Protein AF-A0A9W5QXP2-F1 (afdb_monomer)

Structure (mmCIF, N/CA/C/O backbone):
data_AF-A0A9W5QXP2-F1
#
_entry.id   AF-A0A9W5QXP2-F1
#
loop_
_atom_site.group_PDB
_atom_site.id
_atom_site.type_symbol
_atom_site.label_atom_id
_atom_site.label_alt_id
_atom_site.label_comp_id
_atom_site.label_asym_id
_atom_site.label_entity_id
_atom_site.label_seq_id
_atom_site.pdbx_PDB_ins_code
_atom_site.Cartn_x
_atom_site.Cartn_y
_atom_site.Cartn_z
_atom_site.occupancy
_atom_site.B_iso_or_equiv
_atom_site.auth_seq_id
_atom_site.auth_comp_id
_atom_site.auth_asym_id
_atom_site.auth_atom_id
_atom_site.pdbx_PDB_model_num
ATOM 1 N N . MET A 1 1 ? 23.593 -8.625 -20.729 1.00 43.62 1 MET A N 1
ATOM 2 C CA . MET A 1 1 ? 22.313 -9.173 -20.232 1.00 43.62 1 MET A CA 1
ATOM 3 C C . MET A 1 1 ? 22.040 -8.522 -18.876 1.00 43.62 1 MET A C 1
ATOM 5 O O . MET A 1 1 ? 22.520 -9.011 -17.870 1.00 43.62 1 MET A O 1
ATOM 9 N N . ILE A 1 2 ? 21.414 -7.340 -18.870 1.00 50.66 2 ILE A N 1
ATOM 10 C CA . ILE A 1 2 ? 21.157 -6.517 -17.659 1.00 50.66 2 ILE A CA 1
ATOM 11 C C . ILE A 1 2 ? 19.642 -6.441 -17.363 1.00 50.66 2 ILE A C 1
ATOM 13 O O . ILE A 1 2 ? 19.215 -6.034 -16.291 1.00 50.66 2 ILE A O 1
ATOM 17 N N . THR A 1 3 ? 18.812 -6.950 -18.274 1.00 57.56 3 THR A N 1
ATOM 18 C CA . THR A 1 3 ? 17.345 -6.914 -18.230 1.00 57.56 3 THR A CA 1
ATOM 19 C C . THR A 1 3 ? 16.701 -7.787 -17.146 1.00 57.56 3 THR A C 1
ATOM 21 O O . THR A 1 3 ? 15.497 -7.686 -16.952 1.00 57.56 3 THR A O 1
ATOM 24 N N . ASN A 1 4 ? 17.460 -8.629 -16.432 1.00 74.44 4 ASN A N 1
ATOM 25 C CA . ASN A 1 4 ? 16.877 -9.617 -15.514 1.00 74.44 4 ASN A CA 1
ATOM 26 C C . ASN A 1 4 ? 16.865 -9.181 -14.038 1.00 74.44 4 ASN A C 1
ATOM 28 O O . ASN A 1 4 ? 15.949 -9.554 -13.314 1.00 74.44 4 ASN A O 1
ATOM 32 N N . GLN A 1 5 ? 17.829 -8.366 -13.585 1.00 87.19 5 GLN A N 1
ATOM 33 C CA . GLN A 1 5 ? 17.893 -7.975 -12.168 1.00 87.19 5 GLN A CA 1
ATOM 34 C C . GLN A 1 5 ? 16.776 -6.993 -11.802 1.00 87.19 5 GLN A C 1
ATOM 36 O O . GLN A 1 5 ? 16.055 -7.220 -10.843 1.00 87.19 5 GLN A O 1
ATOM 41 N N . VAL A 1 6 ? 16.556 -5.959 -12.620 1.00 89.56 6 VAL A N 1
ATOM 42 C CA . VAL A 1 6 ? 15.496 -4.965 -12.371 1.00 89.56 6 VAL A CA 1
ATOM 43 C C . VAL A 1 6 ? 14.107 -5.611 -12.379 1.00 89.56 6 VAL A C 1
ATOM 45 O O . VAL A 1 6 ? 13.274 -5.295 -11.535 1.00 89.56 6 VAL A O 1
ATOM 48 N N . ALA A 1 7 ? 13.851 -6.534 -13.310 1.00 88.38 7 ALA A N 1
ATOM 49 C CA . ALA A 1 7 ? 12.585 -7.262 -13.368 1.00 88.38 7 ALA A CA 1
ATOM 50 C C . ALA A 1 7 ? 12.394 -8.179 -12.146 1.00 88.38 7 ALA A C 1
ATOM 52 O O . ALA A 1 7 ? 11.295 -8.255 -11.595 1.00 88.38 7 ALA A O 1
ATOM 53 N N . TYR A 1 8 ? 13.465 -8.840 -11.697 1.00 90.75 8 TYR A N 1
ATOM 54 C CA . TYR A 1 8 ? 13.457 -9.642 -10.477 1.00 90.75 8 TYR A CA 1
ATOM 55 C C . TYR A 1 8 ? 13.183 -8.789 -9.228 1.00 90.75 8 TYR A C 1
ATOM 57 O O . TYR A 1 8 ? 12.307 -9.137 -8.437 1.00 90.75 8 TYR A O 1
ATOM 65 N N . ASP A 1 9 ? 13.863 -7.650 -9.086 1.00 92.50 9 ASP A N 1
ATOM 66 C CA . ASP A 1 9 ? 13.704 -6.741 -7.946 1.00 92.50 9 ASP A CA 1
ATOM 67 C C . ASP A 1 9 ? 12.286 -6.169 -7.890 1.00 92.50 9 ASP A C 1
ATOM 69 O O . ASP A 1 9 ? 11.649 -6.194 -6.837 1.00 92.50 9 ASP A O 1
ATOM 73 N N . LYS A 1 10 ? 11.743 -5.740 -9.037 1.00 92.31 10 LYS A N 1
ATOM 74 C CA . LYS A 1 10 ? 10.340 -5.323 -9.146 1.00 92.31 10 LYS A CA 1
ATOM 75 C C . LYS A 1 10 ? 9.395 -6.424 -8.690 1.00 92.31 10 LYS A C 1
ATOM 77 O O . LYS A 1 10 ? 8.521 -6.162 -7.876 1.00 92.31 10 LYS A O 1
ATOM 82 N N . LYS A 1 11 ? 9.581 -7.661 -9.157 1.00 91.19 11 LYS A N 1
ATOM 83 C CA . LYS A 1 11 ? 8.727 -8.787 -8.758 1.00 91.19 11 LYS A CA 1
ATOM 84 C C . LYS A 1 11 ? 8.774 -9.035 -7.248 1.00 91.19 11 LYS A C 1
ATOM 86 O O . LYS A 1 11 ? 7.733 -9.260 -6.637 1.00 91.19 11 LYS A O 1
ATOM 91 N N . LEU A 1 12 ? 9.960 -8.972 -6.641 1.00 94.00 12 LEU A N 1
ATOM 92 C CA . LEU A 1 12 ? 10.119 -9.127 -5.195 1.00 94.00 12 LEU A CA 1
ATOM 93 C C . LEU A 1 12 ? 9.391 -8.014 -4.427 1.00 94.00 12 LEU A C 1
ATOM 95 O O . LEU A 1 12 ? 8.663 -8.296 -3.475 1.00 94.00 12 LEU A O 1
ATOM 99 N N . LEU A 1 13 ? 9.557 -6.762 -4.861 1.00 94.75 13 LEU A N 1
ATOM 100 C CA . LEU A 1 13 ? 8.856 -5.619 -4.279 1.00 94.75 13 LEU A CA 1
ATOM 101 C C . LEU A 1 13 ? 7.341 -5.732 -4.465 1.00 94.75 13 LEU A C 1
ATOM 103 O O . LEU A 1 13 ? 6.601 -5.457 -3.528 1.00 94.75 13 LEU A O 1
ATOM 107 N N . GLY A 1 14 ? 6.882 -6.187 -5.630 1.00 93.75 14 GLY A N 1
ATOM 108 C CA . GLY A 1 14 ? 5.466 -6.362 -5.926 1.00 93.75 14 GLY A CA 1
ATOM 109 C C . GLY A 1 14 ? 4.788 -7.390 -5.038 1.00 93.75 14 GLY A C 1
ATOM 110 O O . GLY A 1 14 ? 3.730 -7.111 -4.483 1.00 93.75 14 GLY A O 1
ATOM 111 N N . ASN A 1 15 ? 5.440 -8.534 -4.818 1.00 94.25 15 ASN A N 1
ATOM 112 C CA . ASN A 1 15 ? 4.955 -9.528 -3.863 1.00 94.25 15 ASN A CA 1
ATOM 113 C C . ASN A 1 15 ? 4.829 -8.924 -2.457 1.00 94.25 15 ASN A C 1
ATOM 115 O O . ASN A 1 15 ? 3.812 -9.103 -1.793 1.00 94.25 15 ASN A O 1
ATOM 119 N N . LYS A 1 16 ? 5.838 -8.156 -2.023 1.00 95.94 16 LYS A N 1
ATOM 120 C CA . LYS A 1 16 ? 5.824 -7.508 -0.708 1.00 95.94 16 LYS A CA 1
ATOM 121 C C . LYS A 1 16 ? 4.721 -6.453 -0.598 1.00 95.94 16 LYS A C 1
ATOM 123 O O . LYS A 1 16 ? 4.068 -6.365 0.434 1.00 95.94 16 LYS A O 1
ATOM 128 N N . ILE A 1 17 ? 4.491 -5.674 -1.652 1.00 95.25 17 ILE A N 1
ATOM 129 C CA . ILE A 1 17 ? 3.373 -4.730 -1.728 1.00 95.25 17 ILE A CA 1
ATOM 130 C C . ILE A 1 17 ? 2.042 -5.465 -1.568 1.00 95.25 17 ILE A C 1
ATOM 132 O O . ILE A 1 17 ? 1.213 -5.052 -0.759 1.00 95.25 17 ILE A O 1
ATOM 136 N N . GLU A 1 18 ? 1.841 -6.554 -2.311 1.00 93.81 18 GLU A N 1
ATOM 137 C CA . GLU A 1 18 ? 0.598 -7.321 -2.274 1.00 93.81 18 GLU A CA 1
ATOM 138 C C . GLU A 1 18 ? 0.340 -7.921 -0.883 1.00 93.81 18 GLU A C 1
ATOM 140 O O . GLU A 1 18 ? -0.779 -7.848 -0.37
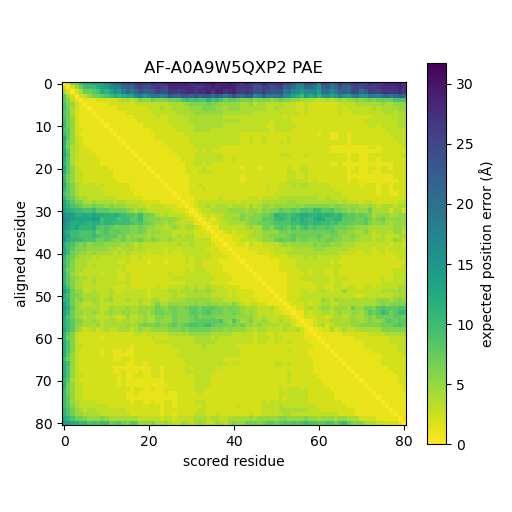3 1.00 93.81 18 GLU A O 1
ATOM 145 N N . GLU A 1 19 ? 1.371 -8.478 -0.247 1.00 96.38 19 GLU A N 1
ATOM 146 C CA . GLU A 1 19 ? 1.301 -9.006 1.118 1.00 96.38 19 GLU A CA 1
ATOM 147 C C . GLU A 1 19 ? 0.948 -7.912 2.135 1.00 96.38 19 GLU A C 1
ATOM 149 O O . GLU A 1 19 ? -0.014 -8.069 2.891 1.00 96.38 19 GLU A O 1
ATOM 154 N N . THR A 1 20 ? 1.649 -6.774 2.107 1.00 96.50 20 THR A N 1
ATOM 155 C CA . THR A 1 20 ? 1.369 -5.636 2.999 1.00 96.50 20 THR A CA 1
ATOM 156 C C . THR A 1 20 ? -0.045 -5.099 2.775 1.00 96.50 20 THR A C 1
ATOM 158 O O . THR A 1 20 ? -0.782 -4.854 3.729 1.00 96.50 20 THR A O 1
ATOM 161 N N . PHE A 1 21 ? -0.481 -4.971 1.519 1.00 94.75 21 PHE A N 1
········
Problem description
Give only the lines from the one holding "ATOM 28 O O" through the one holding "ATOM 50 C C", each restated exactly as it appears above.

Solution to the exercise
ATOM 28 O O . ASN A 1 4 ? 15.949 -9.554 -13.314 1.00 74.44 4 ASN A O 1
ATOM 32 N N . GLN A 1 5 ? 17.829 -8.366 -13.585 1.00 87.19 5 GLN A N 1
ATOM 33 C CA . GLN A 1 5 ? 17.893 -7.975 -12.168 1.00 87.19 5 GLN A CA 1
ATOM 34 C C . GLN A 1 5 ? 16.776 -6.993 -11.802 1.00 87.19 5 GLN A C 1
ATOM 36 O O . GLN A 1 5 ? 16.055 -7.220 -10.843 1.00 87.19 5 GLN A O 1
ATOM 41 N N . VAL A 1 6 ? 16.556 -5.959 -12.620 1.00 89.56 6 VAL A N 1
ATOM 42 C CA . VAL A 1 6 ? 15.496 -4.965 -12.371 1.00 89.56 6 VAL A CA 1
ATOM 43 C C . VAL A 1 6 ? 14.107 -5.611 -12.379 1.00 89.56 6 VAL A C 1
ATOM 45 O O . VAL A 1 6 ? 13.274 -5.295 -11.535 1.00 89.56 6 VAL A O 1
ATOM 48 N N . ALA A 1 7 ? 13.851 -6.534 -13.310 1.00 88.38 7 ALA A N 1
ATOM 49 C CA . ALA A 1 7 ? 12.585 -7.262 -13.368 1.00 88.38 7 ALA A CA 1
ATOM 50 C C . ALA A 1 7 ? 12.394 -8.179 -12.146 1.00 88.38 7 ALA A C 1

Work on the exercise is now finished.